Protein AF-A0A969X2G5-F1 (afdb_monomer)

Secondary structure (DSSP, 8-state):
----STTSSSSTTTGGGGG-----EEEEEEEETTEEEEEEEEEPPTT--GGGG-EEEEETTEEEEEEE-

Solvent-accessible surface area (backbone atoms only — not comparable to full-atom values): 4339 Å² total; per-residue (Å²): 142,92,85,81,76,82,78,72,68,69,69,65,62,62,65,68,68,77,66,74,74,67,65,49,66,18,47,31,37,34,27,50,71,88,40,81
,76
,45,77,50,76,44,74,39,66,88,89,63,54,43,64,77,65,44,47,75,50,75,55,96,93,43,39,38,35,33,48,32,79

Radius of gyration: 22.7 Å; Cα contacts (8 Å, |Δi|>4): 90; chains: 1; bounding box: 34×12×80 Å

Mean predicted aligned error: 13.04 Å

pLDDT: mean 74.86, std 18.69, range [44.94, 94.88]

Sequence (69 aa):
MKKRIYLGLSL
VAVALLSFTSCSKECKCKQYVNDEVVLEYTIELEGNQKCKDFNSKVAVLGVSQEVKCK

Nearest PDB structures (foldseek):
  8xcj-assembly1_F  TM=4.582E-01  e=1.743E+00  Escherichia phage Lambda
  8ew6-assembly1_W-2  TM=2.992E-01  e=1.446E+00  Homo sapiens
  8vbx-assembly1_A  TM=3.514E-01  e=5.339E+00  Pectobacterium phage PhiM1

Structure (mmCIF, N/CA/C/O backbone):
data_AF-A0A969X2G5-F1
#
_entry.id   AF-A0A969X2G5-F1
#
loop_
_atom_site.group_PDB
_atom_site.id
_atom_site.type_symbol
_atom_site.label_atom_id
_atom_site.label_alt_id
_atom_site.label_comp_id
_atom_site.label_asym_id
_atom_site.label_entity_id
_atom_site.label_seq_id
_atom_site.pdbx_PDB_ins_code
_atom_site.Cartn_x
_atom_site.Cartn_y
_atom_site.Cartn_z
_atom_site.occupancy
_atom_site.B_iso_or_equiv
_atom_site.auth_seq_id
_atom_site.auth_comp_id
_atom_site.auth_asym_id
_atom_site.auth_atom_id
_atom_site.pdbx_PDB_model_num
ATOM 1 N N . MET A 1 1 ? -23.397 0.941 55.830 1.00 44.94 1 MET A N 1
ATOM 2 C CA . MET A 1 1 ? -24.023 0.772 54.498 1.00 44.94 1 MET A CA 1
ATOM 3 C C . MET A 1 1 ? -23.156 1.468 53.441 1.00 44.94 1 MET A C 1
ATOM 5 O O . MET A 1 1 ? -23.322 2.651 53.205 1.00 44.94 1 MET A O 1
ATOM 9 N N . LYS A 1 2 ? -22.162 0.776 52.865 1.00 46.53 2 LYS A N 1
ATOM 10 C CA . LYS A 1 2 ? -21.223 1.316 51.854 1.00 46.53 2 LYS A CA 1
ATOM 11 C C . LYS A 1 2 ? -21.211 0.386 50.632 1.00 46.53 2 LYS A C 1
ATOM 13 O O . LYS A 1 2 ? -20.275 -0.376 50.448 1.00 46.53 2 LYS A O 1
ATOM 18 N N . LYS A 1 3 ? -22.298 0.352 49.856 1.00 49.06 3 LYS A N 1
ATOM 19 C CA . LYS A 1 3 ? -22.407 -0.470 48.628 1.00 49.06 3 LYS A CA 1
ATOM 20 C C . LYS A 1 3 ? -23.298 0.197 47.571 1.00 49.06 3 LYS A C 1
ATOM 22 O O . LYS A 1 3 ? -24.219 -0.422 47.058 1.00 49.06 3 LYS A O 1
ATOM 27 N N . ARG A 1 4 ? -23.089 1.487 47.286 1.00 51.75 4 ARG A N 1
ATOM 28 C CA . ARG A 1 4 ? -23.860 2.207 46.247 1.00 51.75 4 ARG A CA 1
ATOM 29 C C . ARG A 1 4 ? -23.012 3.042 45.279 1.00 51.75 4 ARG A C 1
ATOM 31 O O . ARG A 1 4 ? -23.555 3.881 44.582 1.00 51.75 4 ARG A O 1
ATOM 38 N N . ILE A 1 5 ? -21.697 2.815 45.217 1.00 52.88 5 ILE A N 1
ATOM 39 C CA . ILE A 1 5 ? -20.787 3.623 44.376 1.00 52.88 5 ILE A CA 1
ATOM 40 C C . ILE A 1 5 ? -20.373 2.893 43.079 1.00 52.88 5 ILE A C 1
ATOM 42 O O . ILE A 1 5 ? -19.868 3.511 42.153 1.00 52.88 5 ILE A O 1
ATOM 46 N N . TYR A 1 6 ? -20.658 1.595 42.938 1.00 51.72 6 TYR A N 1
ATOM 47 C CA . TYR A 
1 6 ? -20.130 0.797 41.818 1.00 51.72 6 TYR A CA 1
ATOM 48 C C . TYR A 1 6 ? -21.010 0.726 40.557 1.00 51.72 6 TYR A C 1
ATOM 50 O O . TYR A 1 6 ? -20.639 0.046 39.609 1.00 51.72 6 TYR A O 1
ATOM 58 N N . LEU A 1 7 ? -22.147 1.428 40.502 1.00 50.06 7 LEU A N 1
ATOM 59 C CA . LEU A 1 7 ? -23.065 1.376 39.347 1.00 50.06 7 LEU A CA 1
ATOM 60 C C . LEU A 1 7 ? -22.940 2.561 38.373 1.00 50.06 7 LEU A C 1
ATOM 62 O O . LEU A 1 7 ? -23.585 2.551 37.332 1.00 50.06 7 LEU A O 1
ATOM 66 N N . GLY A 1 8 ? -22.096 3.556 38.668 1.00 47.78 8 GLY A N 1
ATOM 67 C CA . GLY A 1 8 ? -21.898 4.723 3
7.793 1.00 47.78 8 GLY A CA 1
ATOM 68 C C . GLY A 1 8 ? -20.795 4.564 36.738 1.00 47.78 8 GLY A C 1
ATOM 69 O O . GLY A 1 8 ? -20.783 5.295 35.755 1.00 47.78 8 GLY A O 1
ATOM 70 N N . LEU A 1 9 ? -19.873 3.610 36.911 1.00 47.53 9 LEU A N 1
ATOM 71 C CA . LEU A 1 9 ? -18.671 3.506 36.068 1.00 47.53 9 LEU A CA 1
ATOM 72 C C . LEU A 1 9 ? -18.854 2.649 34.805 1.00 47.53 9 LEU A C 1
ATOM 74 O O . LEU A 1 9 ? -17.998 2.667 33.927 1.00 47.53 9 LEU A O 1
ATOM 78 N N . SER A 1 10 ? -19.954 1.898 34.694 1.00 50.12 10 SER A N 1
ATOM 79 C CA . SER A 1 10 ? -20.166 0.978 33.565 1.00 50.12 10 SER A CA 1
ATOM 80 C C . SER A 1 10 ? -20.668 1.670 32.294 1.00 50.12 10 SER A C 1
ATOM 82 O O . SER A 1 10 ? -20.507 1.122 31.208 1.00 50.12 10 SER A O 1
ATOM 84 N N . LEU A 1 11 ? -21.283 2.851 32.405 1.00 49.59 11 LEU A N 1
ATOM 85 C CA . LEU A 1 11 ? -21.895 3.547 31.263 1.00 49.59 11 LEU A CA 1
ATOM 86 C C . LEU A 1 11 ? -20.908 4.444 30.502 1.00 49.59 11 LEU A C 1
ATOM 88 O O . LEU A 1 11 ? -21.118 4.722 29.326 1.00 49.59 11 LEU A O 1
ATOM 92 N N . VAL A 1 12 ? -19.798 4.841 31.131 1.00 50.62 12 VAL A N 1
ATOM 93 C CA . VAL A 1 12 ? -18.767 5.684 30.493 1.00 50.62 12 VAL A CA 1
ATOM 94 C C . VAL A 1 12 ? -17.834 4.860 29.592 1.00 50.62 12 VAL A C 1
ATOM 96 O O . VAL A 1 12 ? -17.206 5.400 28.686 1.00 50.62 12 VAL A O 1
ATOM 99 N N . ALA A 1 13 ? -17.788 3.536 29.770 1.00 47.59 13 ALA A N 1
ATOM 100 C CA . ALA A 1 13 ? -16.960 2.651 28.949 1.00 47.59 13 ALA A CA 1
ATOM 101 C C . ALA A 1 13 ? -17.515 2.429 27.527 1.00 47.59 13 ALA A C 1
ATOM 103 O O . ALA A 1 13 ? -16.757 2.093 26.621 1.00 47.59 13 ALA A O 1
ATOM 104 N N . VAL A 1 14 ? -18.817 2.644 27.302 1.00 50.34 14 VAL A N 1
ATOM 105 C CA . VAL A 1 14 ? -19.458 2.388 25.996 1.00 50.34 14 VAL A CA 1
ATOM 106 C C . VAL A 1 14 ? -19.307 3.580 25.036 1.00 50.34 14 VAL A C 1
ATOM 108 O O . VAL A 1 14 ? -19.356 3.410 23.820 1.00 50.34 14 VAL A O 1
==
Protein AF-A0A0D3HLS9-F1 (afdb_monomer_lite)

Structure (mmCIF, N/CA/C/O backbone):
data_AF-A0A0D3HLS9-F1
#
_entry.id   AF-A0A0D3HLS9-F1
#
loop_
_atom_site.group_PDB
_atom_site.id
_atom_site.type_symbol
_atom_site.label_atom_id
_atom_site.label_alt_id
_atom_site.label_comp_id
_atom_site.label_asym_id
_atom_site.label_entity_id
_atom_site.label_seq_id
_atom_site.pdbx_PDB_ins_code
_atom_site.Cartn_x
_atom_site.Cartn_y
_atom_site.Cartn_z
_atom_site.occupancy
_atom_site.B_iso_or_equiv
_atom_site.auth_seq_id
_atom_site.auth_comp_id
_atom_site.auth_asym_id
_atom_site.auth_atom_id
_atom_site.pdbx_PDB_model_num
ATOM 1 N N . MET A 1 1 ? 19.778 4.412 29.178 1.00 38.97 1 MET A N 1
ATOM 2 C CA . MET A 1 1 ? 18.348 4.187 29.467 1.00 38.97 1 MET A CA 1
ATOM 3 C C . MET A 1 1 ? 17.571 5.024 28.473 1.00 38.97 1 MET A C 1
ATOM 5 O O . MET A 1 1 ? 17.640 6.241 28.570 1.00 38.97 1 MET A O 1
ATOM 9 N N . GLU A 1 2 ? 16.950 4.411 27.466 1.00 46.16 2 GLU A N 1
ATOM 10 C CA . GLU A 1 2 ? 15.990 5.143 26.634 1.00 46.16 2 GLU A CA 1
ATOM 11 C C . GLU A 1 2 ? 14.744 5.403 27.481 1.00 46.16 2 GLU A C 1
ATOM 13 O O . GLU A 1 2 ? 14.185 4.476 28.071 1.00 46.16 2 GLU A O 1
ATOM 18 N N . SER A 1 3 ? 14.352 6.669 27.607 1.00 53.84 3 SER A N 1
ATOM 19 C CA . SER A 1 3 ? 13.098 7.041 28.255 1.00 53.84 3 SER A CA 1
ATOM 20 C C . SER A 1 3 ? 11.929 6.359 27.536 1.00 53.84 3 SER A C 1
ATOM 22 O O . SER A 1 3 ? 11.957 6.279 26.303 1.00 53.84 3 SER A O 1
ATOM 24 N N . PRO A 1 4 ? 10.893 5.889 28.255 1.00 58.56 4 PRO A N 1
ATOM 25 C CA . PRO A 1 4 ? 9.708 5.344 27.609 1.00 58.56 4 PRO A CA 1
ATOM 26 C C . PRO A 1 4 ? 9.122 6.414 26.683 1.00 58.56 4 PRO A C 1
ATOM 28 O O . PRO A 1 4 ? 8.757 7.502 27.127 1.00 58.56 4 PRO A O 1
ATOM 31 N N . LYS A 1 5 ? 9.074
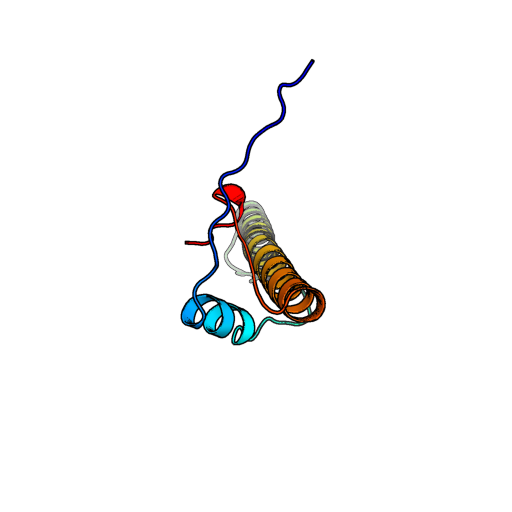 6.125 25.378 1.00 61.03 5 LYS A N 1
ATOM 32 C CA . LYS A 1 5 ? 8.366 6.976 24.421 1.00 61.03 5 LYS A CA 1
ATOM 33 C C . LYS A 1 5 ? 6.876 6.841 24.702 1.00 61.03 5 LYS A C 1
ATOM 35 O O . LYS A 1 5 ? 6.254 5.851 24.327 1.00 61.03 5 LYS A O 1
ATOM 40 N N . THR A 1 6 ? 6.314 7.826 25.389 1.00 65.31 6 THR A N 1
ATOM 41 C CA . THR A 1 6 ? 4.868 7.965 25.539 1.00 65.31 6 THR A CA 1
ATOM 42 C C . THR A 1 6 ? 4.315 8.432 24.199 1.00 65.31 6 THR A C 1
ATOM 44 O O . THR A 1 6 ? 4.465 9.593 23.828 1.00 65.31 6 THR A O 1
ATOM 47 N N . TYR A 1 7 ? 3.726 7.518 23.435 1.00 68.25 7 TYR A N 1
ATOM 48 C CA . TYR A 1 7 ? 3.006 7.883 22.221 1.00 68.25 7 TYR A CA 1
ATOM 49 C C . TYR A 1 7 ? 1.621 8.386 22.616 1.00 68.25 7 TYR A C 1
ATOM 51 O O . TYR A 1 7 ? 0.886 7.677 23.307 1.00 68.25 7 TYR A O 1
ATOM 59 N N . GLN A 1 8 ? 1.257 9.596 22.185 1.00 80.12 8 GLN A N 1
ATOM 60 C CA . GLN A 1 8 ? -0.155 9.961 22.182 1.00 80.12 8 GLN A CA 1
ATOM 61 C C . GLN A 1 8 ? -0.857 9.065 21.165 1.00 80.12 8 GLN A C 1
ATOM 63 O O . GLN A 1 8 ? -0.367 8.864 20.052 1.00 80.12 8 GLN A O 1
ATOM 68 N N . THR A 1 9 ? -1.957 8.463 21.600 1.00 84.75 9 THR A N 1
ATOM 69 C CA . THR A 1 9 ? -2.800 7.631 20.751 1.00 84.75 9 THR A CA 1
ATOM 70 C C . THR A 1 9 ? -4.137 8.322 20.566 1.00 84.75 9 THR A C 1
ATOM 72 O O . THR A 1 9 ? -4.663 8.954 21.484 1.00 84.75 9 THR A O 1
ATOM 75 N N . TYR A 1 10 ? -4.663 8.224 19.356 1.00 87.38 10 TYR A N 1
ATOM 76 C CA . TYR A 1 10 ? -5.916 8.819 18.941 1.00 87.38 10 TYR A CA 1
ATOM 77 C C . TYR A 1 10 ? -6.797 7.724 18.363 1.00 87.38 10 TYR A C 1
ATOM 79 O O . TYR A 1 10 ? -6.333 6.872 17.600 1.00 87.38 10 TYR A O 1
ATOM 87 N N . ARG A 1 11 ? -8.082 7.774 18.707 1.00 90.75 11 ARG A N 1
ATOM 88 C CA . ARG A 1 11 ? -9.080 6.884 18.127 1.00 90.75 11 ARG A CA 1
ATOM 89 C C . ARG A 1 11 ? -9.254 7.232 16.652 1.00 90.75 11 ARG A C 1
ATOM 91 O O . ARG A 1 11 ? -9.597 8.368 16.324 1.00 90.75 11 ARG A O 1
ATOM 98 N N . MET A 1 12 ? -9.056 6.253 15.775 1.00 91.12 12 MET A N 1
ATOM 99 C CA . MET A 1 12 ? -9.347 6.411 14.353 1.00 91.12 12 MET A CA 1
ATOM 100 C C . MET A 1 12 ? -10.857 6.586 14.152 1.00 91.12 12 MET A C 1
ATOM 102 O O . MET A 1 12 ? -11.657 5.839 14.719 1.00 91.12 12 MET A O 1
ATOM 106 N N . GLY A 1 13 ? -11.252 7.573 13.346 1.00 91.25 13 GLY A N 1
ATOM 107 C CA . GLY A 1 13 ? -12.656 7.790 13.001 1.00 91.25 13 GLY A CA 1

Problem — Within the listing above, extract exactly the lines from the line with "ATOM 72 O O" to the line with "ATOM 107 C CA", the two named lines included, and no others.

Result of the task —
ATOM 72 O O . THR A 1 9 ? -4.663 8.954 21.484 1.00 84.75 9 THR A O 1
ATOM 75 N N . TYR A 1 10 ? -4.663 8.224 19.356 1.00 87.38 10 TYR A N 1
ATOM 76 C CA . TYR A 1 10 ? -5.916 8.819 18.941 1.00 87.38 10 TYR A CA 1
ATOM 77 C C . TYR A 1 10 ? -6.797 7.724 18.363 1.00 87.38 10 TYR A C 1
ATOM 79 O O . TYR A 1 10 ? -6.333 6.872 17.600 1.00 87.38 10 TYR A O 1
ATOM 87 N N . ARG A 1 11 ? -8.082 7.774 18.707 1.00 90.75 11 ARG A N 1
ATOM 88 C CA . ARG A 1 11 ? -9.080 6.884 18.127 1.00 90.75 11 ARG A CA 1
ATOM 89 C C . ARG A 1 11 ? -9.254 7.232 16.652 1.00 90.75 11 ARG A C 1
ATOM 91 O O . ARG A 1 11 ? -9.597 8.368 16.324 1.00 90.75 11 ARG A O 1
ATOM 98 N N . MET A 1 12 ? -9.056 6.253 15.775 1.00 91.12 12 MET A N 1
ATOM 99 C CA . MET A 1 12 ? -9.347 6.411 14.353 1.00 91.12 12 MET A CA 1
ATOM 100 C C . MET A 1 12 ? -10.857 6.586 14.152 1.00 91.12 12 MET A C 1
ATOM 102 O O . MET A 1 12 ? -11.657 5.839 14.719 1.00 91.12 12 MET A O 1
ATOM 106 N N . GLY A 1 13 ? -11.252 7.573 13.346 1.00 91.25 13 GLY A N 1
ATOM 107 C CA . GLY A 1 13 ? -12.656 7.790 13.001 1.00 91.25 13 GLY A CA 1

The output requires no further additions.